CIRRO_AUTH_ISSUER (okta only). The URL of the authorization server that will perform authentication. All Developer Accounts have a “default” authorization server. The issuer is a combination of your Org URL (found in the upper right of the console home page) and /oauth2/default. For example, https://dev-1234.oktapreview.com/oauth2/default.
See Okta documentation for creating custom app integrations with Okta.
Visit the Google OAuth 2.0 documentation to obtain OAuth 2.0 credentials for Google.

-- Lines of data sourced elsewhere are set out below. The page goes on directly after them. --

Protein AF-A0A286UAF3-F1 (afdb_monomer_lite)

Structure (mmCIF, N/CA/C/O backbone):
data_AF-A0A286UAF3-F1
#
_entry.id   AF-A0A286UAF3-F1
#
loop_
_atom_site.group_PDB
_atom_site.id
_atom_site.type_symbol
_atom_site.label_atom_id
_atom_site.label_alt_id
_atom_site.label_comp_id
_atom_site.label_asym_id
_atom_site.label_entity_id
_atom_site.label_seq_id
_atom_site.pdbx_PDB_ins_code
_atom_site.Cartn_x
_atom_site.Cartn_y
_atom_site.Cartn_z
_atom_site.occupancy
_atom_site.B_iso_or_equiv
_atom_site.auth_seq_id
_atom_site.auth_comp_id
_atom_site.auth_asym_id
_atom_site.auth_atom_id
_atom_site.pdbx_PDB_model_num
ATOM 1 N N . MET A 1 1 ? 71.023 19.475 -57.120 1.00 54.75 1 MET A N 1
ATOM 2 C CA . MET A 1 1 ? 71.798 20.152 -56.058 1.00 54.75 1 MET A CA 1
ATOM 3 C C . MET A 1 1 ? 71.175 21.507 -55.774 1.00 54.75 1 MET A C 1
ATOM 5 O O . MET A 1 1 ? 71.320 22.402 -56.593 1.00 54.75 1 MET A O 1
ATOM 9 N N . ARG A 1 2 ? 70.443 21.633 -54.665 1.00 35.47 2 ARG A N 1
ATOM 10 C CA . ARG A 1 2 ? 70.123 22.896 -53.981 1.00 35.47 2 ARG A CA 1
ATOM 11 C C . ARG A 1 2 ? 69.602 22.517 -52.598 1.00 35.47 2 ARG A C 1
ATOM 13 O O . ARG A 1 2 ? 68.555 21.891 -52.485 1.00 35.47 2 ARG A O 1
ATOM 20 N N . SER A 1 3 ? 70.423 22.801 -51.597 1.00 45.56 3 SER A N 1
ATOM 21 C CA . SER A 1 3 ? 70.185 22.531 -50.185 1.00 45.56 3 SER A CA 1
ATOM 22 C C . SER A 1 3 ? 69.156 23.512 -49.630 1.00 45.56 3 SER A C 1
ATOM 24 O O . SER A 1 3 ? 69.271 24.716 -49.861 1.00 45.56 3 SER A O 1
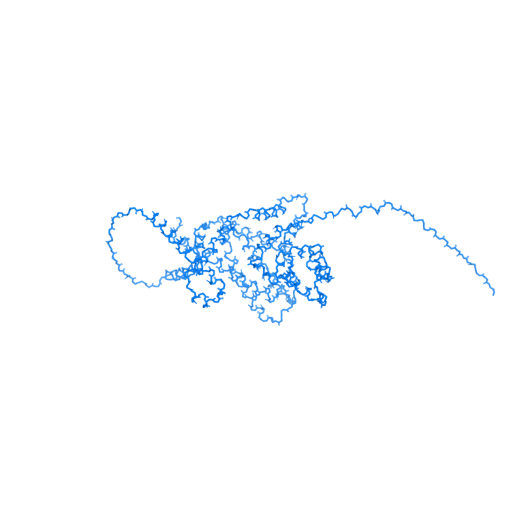ATOM 26 N N . THR A 1 4 ? 68.176 23.005 -48.890 1.00 52.38 4 THR A N 1
ATOM 27 C CA . THR A 1 4 ? 67.218 23.795 -48.109 1.00 52.38 4 THR A CA 1
ATOM 28 C C . THR A 1 4 ? 67.539 23.673 -46.614 1.00 52.38 4 THR A C 1
ATOM 30 O O . THR A 1 4 ? 67.939 22.596 -46.167 1.00 52.38 4 THR A O 1
ATOM 33 N N . PRO A 1 5 ? 67.428 24.768 -45.839 1.00 55.06 5 PRO A N 1
ATOM 34 C CA . PRO A 1 5 ? 67.840 24.806 -44.443 1.00 55.06 5 PRO A CA 1
ATOM 35 C C . PRO A 1 5 ? 66.740 24.288 -43.509 1.00 55.06 5 PRO A C 1
ATOM 37 O O . PRO A 1 5 ? 65.554 24.553 -43.702 1.00 55.06 5 PRO A O 1
ATOM 40 N N . VAL A 1 6 ? 67.164 23.578 -42.464 1.00 49.31 6 VAL A N 1
ATOM 41 C CA . VAL A 1 6 ? 66.336 23.149 -41.333 1.00 49.31 6 VAL A CA 1
ATOM 42 C C . VAL A 1 6 ? 66.193 24.331 -40.374 1.00 49.31 6 VAL A C 1
ATOM 44 O O . VAL A 1 6 ? 67.171 24.750 -39.758 1.00 49.31 6 VAL A O 1
ATOM 47 N N . VAL A 1 7 ? 64.981 24.877 -40.256 1.00 51.53 7 VAL A N 1
ATOM 48 C CA . VAL A 1 7 ? 64.624 25.842 -39.208 1.00 51.53 7 VAL A CA 1
ATOM 49 C C . VAL A 1 7 ? 64.015 25.067 -38.047 1.00 51.53 7 VAL A C 1
ATOM 51 O O . VAL A 1 7 ? 62.973 24.430 -38.178 1.00 51.53 7 VAL A O 1
ATOM 54 N N . ASN A 1 8 ? 64.720 25.112 -36.924 1.00 44.19 8 ASN A N 1
ATOM 55 C CA . ASN A 1 8 ? 64.367 24.497 -35.657 1.00 44.19 8 ASN A CA 1
ATOM 56 C C . ASN A 1 8 ? 63.505 25.497 -34.863 1.00 44.19 8 ASN A C 1
ATOM 58 O O . ASN A 1 8 ? 64.006 26.542 -34.448 1.00 44.19 8 ASN A O 1
ATOM 62 N N . LEU A 1 9 ? 62.212 25.216 -34.696 1.00 45.66 9 LEU A N 1
ATOM 63 C CA . LEU A 1 9 ? 61.286 26.015 -33.886 1.00 45.66 9 LEU A CA 1
ATOM 64 C C . LEU A 1 9 ? 61.059 25.303 -32.549 1.00 45.66 9 LEU A C 1
ATOM 66 O O . LEU A 1 9 ? 60.143 24.501 -32.395 1.00 45.66 9 LEU A O 1
ATOM 70 N N . ASN A 1 10 ? 61.915 25.625 -31.578 1.00 43.31 10 ASN A N 1
ATOM 71 C CA . ASN A 1 10 ? 61.624 25.429 -30.162 1.00 43.31 10 ASN A CA 1
ATOM 72 C C . ASN A 1 10 ? 60.572 26.467 -29.747 1.00 43.31 10 ASN A C 1
ATOM 74 O O . ASN A 1 10 ? 60.847 27.667 -29.743 1.00 43.31 10 ASN A O 1
ATOM 78 N N . HIS A 1 11 ? 59.374 26.015 -29.387 1.00 44.38 11 HIS A N 1
ATOM 79 C CA . HIS A 1 11 ? 58.456 26.779 -28.548 1.00 44.38 11 HIS A CA 1
ATOM 80 C C . HIS A 1 11 ? 58.485 26.166 -27.152 1.00 44.38 11 HIS A C 1
ATOM 82 O O . HIS A 1 11 ? 57.995 25.060 -26.935 1.00 44.38 11 HIS A O 1
ATOM 88 N N . GLY A 1 12 ? 59.114 26.893 -26.226 1.00 41.19 12 GLY A N 1
ATOM 89 C CA . GLY A 1 12 ? 58.973 26.661 -24.799 1.00 41.19 12 GLY A CA 1
ATOM 90 C C . GLY A 1 12 ? 57.539 26.979 -24.392 1.00 41.19 12 GLY A C 1
ATOM 91 O O . GLY A 1 12 ? 57.090 28.115 -24.512 1.00 41.19 12 GLY A O 1
ATOM 92 N N . LEU A 1 13 ? 56.819 25.950 -23.960 1.00 43.81 13 LEU A N 1
ATOM 93 C CA . LEU A 1 13 ? 55.599 26.095 -23.183 1.00 43.81 13 LEU A CA 1
ATOM 94 C C . LEU A 1 13 ? 56.024 26.203 -21.721 1.00 43.81 13 LEU A C 1
ATOM 96 O O . LEU A 1 13 ? 56.321 25.199 -21.075 1.00 43.81 13 LEU A O 1
ATOM 100 N N . ASP A 1 14 ? 56.078 27.434 -21.224 1.00 42.22 14 ASP A N 1
ATOM 101 C CA . ASP A 1 14 ? 56.159 27.712 -19.798 1.00 42.22 14 ASP A CA 1
ATOM 102 C C . ASP A 1 14 ? 54.881 27.189 -19.129 1.00 42.22 14 ASP A C 1
ATOM 104 O O . ASP A 1 14 ? 53.792 27.751 -19.259 1.00 42.22 14 ASP A O 1
ATOM 108 N N . HIS A 1 15 ? 55.005 26.069 -18.418 1.00 44.78 15 HIS A N 1
ATOM 109 C CA . HIS A 1 15 ? 53.980 25.596 -17.501 1.00 44.78 15 HIS A CA 1
ATOM 110 C C . HIS A 1 15 ? 53.939 26.520 -16.279 1.00 44.78 15 HIS A C 1
ATOM 112 O O . HIS A 1 15 ? 54.696 26.353 -15.324 1.00 44.78 15 HIS A O 1
ATOM 118 N N . GLN A 1 16 ? 53.013 27.480 -16.294 1.00 40.28 16 GLN A N 1
ATOM 119 C CA . GLN A 1 16 ? 52.488 28.076 -15.069 1.00 40.28 16 GLN A CA 1
ATOM 120 C C . GLN A 1 16 ? 51.820 26.972 -14.238 1.00 40.28 16 GLN A C 1
ATOM 122 O O . GLN A 1 16 ? 50.729 26.496 -14.551 1.00 40.28 16 GLN A O 1
ATOM 127 N N . THR A 1 17 ? 52.490 26.548 -13.171 1.00 44.03 17 THR A N 1
ATOM 128 C CA . THR A 1 17 ? 51.908 25.737 -12.102 1.00 44.03 17 THR A CA 1
ATOM 129 C C . THR A 1 17 ? 50.892 26.582 -11.337 1.00 44.03 17 THR A C 1
ATOM 131 O O . THR A 1 17 ? 51.266 27.417 -10.515 1.00 44.03 17 THR A O 1
ATOM 134 N N . SER A 1 18 ? 49.610 26.374 -11.632 1.00 39.69 18 SER A N 1
ATOM 135 C CA . SER A 1 18 ? 48.485 26.925 -10.872 1.00 39.69 18 SER A CA 1
ATOM 136 C C . SER A 1 18 ? 48.349 26.179 -9.535 1.00 39.69 18 SER A C 1
ATOM 138 O O . SER A 1 18 ? 48.172 24.957 -9.555 1.00 39.69 18 SER A O 1
ATOM 140 N N . PRO A 1 19 ? 48.418 26.845 -8.368 1.00 47.72 19 PRO A N 1
ATOM 141 C CA . PRO A 1 19 ? 48.204 26.208 -7.076 1.00 47.72 19 PRO A CA 1
ATOM 142 C C . PRO A 1 19 ? 46.707 26.228 -6.740 1.00 47.72 19 PRO A C 1
ATOM 144 O O . PRO A 1 19 ? 46.272 26.984 -5.882 1.00 47.72 19 PRO A O 1
ATOM 147 N N . GLU A 1 20 ? 45.890 25.442 -7.446 1.00 44.50 20 GLU A N 1
ATOM 148 C CA . GLU A 1 20 ? 44.442 25.412 -7.168 1.00 44.50 20 GLU A CA 1
ATOM 149 C C . GLU A 1 20 ? 43.771 24.073 -7.514 1.00 44.50 20 GLU A C 1
ATOM 151 O O . GLU A 1 20 ? 42.652 24.025 -8.010 1.00 44.50 20 GLU A O 1
ATOM 156 N N . VAL A 1 21 ? 44.450 22.946 -7.266 1.00 45.88 21 VAL A N 1
ATOM 157 C CA . VAL A 1 21 ? 43.822 21.610 -7.336 1.00 45.88 21 VAL A CA 1
ATOM 158 C C . VAL A 1 21 ? 44.371 20.700 -6.232 1.00 45.88 21 VAL A C 1
ATOM 160 O O . VAL A 1 21 ? 44.911 19.630 -6.484 1.00 45.88 21 VAL A O 1
ATOM 163 N N . GLN A 1 22 ? 44.271 21.137 -4.979 1.00 44.19 22 GLN A N 1
ATOM 164 C CA . GLN A 1 22 ? 44.469 20.277 -3.805 1.00 44.19 22 GLN A CA 1
ATOM 165 C C . GLN A 1 22 ? 43.505 20.694 -2.687 1.00 44.19 22 GLN A C 1
ATOM 167 O O . GLN A 1 22 ? 43.950 21.057 -1.607 1.00 44.19 22 GLN A O 1
ATOM 172 N N . ASN A 1 23 ? 42.187 20.724 -2.942 1.00 42.28 23 ASN A N 1
ATOM 173 C CA . ASN A 1 23 ? 41.213 20.804 -1.838 1.00 42.28 23 ASN A CA 1
ATOM 174 C C . ASN A 1 23 ? 39.743 20.471 -2.187 1.00 42.28 23 ASN A C 1
ATOM 176 O O . ASN A 1 23 ? 38.828 21.136 -1.713 1.00 42.28 23 ASN A O 1
ATOM 180 N N . ILE A 1 24 ? 39.471 19.464 -3.033 1.00 42.66 24 ILE A N 1
ATOM 181 C CA . ILE A 1 24 ? 38.080 19.012 -3.308 1.00 42.66 24 ILE A CA 1
ATOM 182 C C . ILE A 1 24 ? 37.943 17.482 -3.195 1.00 42.66 24 ILE A C 1
ATOM 184 O O . ILE A 1 24 ? 37.164 16.851 -3.898 1.00 42.66 24 ILE A O 1
ATOM 188 N N . GLN A 1 25 ? 38.717 16.848 -2.310 1.00 40.72 25 GLN A N 1
ATOM 189 C CA . GLN A 1 25 ? 38.559 15.415 -2.011 1.00 40.72 25 GLN A CA 1
ATOM 190 C C . GLN A 1 25 ? 38.162 15.128 -0.560 1.00 40.72 25 GLN A C 1
ATOM 192 O O . GLN A 1 25 ? 38.067 13.968 -0.176 1.00 40.72 25 GLN A O 1
ATOM 197 N N . GLU A 1 26 ? 37.872 16.163 0.233 1.00 42.59 26 GLU A N 1
ATOM 198 C CA . GLU A 1 26 ? 37.700 16.012 1.679 1.00 42.59 26 GLU A CA 1
ATOM 199 C C . GLU A 1 26 ? 36.491 16.774 2.244 1.00 42.59 26 GLU A C 1
ATOM 201 O O . GLU A 1 26 ? 36.557 17.304 3.339 1.00 42.59 26 GLU A O 1
ATOM 206 N N . VAL A 1 27 ? 35.355 16.839 1.536 1.00 37.38 27 VAL A N 1
ATOM 207 C CA . VAL A 1 27 ? 34.074 17.237 2.166 1.00 37.38 27 VAL A CA 1
ATOM 208 C C . VAL A 1 27 ? 32.902 16.498 1.514 1.00 37.38 27 VAL A C 1
ATOM 210 O O . VAL A 1 27 ? 32.044 17.062 0.843 1.00 37.38 27 VAL A O 1
ATOM 213 N N . THR A 1 28 ? 32.857 15.185 1.690 1.00 37.09 28 THR A N 1
ATOM 214 C CA . THR A 1 28 ? 31.596 14.430 1.632 1.00 37.09 28 THR A CA 1
ATOM 215 C C . THR A 1 28 ? 31.695 13.341 2.688 1.00 37.09 28 THR A C 1
ATOM 217 O O . THR A 1 28 ? 31.815 12.156 2.401 1.00 37.09 28 THR A O 1
ATOM 220 N N . GLN A 1 29 ? 31.731 13.759 3.959 1.00 37.75 29 GLN A N 1
ATOM 221 C CA . GLN A 1 29 ? 31.364 12.859 5.048 1.00 37.75 29 GLN A CA 1
ATOM 222 C C . GLN A 1 29 ? 29.873 12.566 4.882 1.00 37.75 29 GLN A C 1
ATOM 224 O O . GLN A 1 29 ? 29.007 13.264 5.417 1.00 37.75 29 GLN A O 1
ATOM 229 N N . ASP A 1 30 ? 29.586 11.570 4.045 1.00 45.16 30 ASP A N 1
ATOM 230 C CA . ASP A 1 30 ? 28.262 11.001 3.891 1.00 45.16 30 ASP A CA 1
ATOM 231 C C . ASP A 1 30 ? 27.793 10.571 5.275 1.00 45.16 30 ASP A C 1
ATOM 233 O O . ASP A 1 30 ? 28.356 9.677 5.910 1.00 45.16 30 ASP A O 1
ATOM 237 N N . HIS A 1 31 ? 26.748 11.233 5.760 1.00 50.16 31 HIS A N 1
ATOM 238 C CA . HIS A 1 31 ? 26.040 10.841 6.968 1.00 50.16 31 HIS A CA 1
ATOM 239 C C . HIS A 1 31 ? 25.203 9.594 6.651 1.00 50.16 31 HIS A C 1
ATOM 241 O O . HIS A 1 31 ? 23.971 9.613 6.706 1.00 50.16 31 HIS A O 1
ATOM 247 N N . THR A 1 32 ? 25.866 8.502 6.261 1.00 58.62 32 THR A N 1
ATOM 248 C CA . THR A 1 32 ? 25.245 7.187 6.177 1.00 58.62 32 THR A CA 1
ATOM 249 C C . THR A 1 32 ? 24.810 6.811 7.579 1.00 58.62 32 THR A C 1
ATOM 251 O O . THR A 1 32 ? 25.641 6.598 8.462 1.00 58.62 32 THR A O 1
ATOM 254 N N . ILE A 1 33 ? 23.496 6.757 7.781 1.00 65.56 33 ILE A N 1
ATOM 255 C CA . ILE A 1 33 ? 22.883 6.241 9.000 1.00 65.56 33 ILE A CA 1
ATOM 256 C C . ILE A 1 33 ? 23.423 4.822 9.190 1.00 65.56 33 ILE A C 1
ATOM 258 O O . ILE A 1 33 ? 23.066 3.915 8.438 1.00 65.56 33 ILE A O 1
ATOM 262 N N . GLN A 1 34 ? 24.325 4.636 10.156 1.00 76.19 34 GLN A N 1
ATOM 263 C CA . GLN A 1 34 ? 24.784 3.304 10.524 1.00 76.19 34 GLN A CA 1
ATOM 264 C C . GLN A 1 34 ? 23.622 2.593 11.209 1.00 76.19 34 GLN A C 1
ATOM 266 O O . GLN A 1 34 ? 23.232 2.933 12.326 1.00 76.19 34 GLN A O 1
ATOM 271 N N . LEU A 1 35 ? 23.028 1.636 10.503 1.00 84.06 35 LEU A N 1
ATOM 272 C CA . LEU A 1 35 ? 21.980 0.797 11.054 1.00 84.06 35 LEU A CA 1
ATOM 273 C C . LEU A 1 35 ? 22.636 -0.203 12.011 1.00 84.06 35 LEU A C 1
ATOM 275 O O . LEU A 1 35 ? 23.399 -1.065 11.576 1.00 84.06 35 LEU A O 1
ATOM 279 N N . ASP A 1 36 ? 22.375 -0.079 13.311 1.00 90.06 36 ASP A N 1
ATOM 280 C CA . ASP A 1 36 ? 22.852 -1.072 14.268 1.00 90.06 36 ASP A CA 1
ATOM 281 C C . ASP A 1 36 ? 22.092 -2.407 14.105 1.00 90.06 36 ASP A C 1
ATOM 283 O O . ASP A 1 36 ? 21.002 -2.486 13.523 1.00 90.06 36 ASP A O 1
ATOM 287 N N . ARG A 1 37 ? 22.682 -3.491 14.618 1.00 91.50 37 ARG A N 1
ATOM 288 C CA . ARG A 1 37 ? 22.125 -4.843 14.474 1.00 91.50 37 ARG A CA 1
ATOM 289 C C . ARG A 1 37 ? 20.776 -5.012 15.179 1.00 91.50 37 ARG A C 1
ATOM 291 O O . ARG A 1 37 ? 19.929 -5.777 14.711 1.00 91.50 37 ARG A O 1
ATOM 298 N N . ALA A 1 38 ? 20.566 -4.325 16.300 1.00 84.75 38 ALA A N 1
ATOM 299 C CA . ALA A 1 38 ? 19.339 -4.434 17.084 1.00 84.75 38 ALA A CA 1
ATOM 300 C C . ALA A 1 38 ? 18.161 -3.777 16.349 1.00 84.75 38 ALA A C 1
ATOM 302 O O . ALA A 1 38 ? 17.100 -4.383 16.195 1.00 84.75 38 ALA A O 1
ATOM 303 N N . LEU A 1 39 ? 18.385 -2.575 15.826 1.00 83.62 39 LEU A N 1
ATOM 304 C CA . LEU A 1 39 ? 17.453 -1.810 15.019 1.00 83.62 39 LEU A CA 1
ATOM 305 C C . LEU A 1 39 ? 17.134 -2.531 13.716 1.00 83.62 39 LEU A C 1
ATOM 307 O O . LEU A 1 39 ? 15.962 -2.657 13.374 1.00 83.62 39 LEU A O 1
ATOM 311 N N . PHE A 1 40 ? 18.147 -3.064 13.028 1.00 91.75 40 PHE A N 1
ATOM 312 C CA . PHE A 1 40 ? 17.930 -3.903 11.853 1.00 91.75 40 PHE A CA 1
ATOM 313 C C . PHE A 1 40 ? 16.995 -5.073 12.166 1.00 91.75 40 PHE A C 1
ATOM 315 O O . PHE A 1 40 ? 16.000 -5.268 11.476 1.00 91.75 40 PHE A O 1
ATOM 322 N N . THR A 1 41 ? 17.276 -5.818 13.239 1.00 88.81 41 THR A N 1
ATOM 323 C CA . THR A 1 41 ? 16.474 -6.990 13.625 1.00 88.81 41 THR A CA 1
ATOM 324 C C . THR A 1 41 ? 15.027 -6.599 13.924 1.00 88.81 41 THR A C 1
ATOM 326 O O . THR A 1 41 ? 14.095 -7.301 13.534 1.00 88.81 41 THR A O 1
ATOM 329 N N . ALA A 1 42 ? 14.819 -5.467 14.593 1.00 83.75 42 ALA A N 1
ATOM 330 C CA . ALA A 1 42 ? 13.483 -4.977 14.885 1.00 83.75 42 ALA A CA 1
ATOM 331 C C . ALA A 1 42 ? 12.730 -4.524 13.626 1.00 83.75 42 ALA A C 1
ATOM 333 O O . ALA A 1 42 ? 11.569 -4.888 13.450 1.00 83.75 42 ALA A O 1
ATOM 334 N N . LEU A 1 43 ? 13.385 -3.782 12.727 1.00 84.81 43 LEU A N 1
ATOM 335 C CA . LEU A 1 43 ? 12.788 -3.377 11.452 1.00 84.81 43 LEU A CA 1
ATOM 336 C C . LEU A 1 43 ? 12.445 -4.591 10.589 1.00 84.81 43 LEU A C 1
ATOM 338 O O . LEU A 1 43 ? 11.359 -4.646 10.016 1.00 84.81 43 LEU A O 1
ATOM 342 N N . LEU A 1 44 ? 13.329 -5.587 10.557 1.00 89.50 44 LEU A N 1
ATOM 343 C CA . LEU A 1 44 ? 13.103 -6.833 9.841 1.00 89.50 44 LEU A CA 1
ATOM 344 C C . LEU A 1 44 ? 11.841 -7.548 10.346 1.00 89.50 44 LEU A C 1
ATOM 346 O O . LEU A 1 44 ? 11.035 -7.973 9.528 1.00 89.50 44 LEU A O 1
ATOM 350 N N . ARG A 1 45 ? 11.616 -7.613 11.668 1.00 85.38 45 ARG A N 1
ATOM 351 C CA . ARG A 1 45 ? 10.389 -8.199 12.252 1.00 85.38 45 ARG A CA 1
ATOM 352 C C . ARG A 1 45 ? 9.123 -7.402 11.946 1.00 85.38 45 ARG A C 1
ATOM 354 O O . ARG A 1 45 ? 8.062 -7.987 11.781 1.00 85.38 45 ARG A O 1
ATOM 361 N N . ILE A 1 46 ? 9.212 -6.072 11.897 1.00 82.69 46 ILE A N 1
ATOM 362 C CA . ILE A 1 46 ? 8.056 -5.227 11.558 1.00 82.69 46 ILE A CA 1
ATOM 363 C C . ILE A 1 46 ? 7.652 -5.439 10.095 1.00 82.69 46 ILE A C 1
ATOM 365 O O . ILE A 1 46 ? 6.463 -5.469 9.778 1.00 82.69 46 ILE A O 1
ATOM 369 N N . HIS A 1 47 ? 8.637 -5.548 9.202 1.00 81.38 47 HIS A N 1
ATOM 370 C CA . HIS A 1 47 ? 8.405 -5.616 7.762 1.00 81.38 47 HIS A CA 1
ATOM 371 C C . HIS A 1 47 ? 8.114 -7.029 7.259 1.00 81.38 47 HIS A C 1
ATOM 373 O O . HIS A 1 47 ? 7.254 -7.193 6.394 1.00 81.38 47 HIS A O 1
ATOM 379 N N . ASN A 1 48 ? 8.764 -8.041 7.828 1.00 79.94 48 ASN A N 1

Please note that https is required if using Okta or Google authentication
Additional libraries needed for cloud storage:
Amazon S3: pip install s3fs
Google Cloud Storage: pip install gcsfs
Microsoft Azure: pip install adlfs
Install MongoDB and start the MongoDB server. Note that MongoDB compatible databases such as DocumentDB can also be used.
Start the server via the command line:
cirro serve
Use the prepare_data command to freeze an h5ad, loom, or Seurat file in cirrocumulus format.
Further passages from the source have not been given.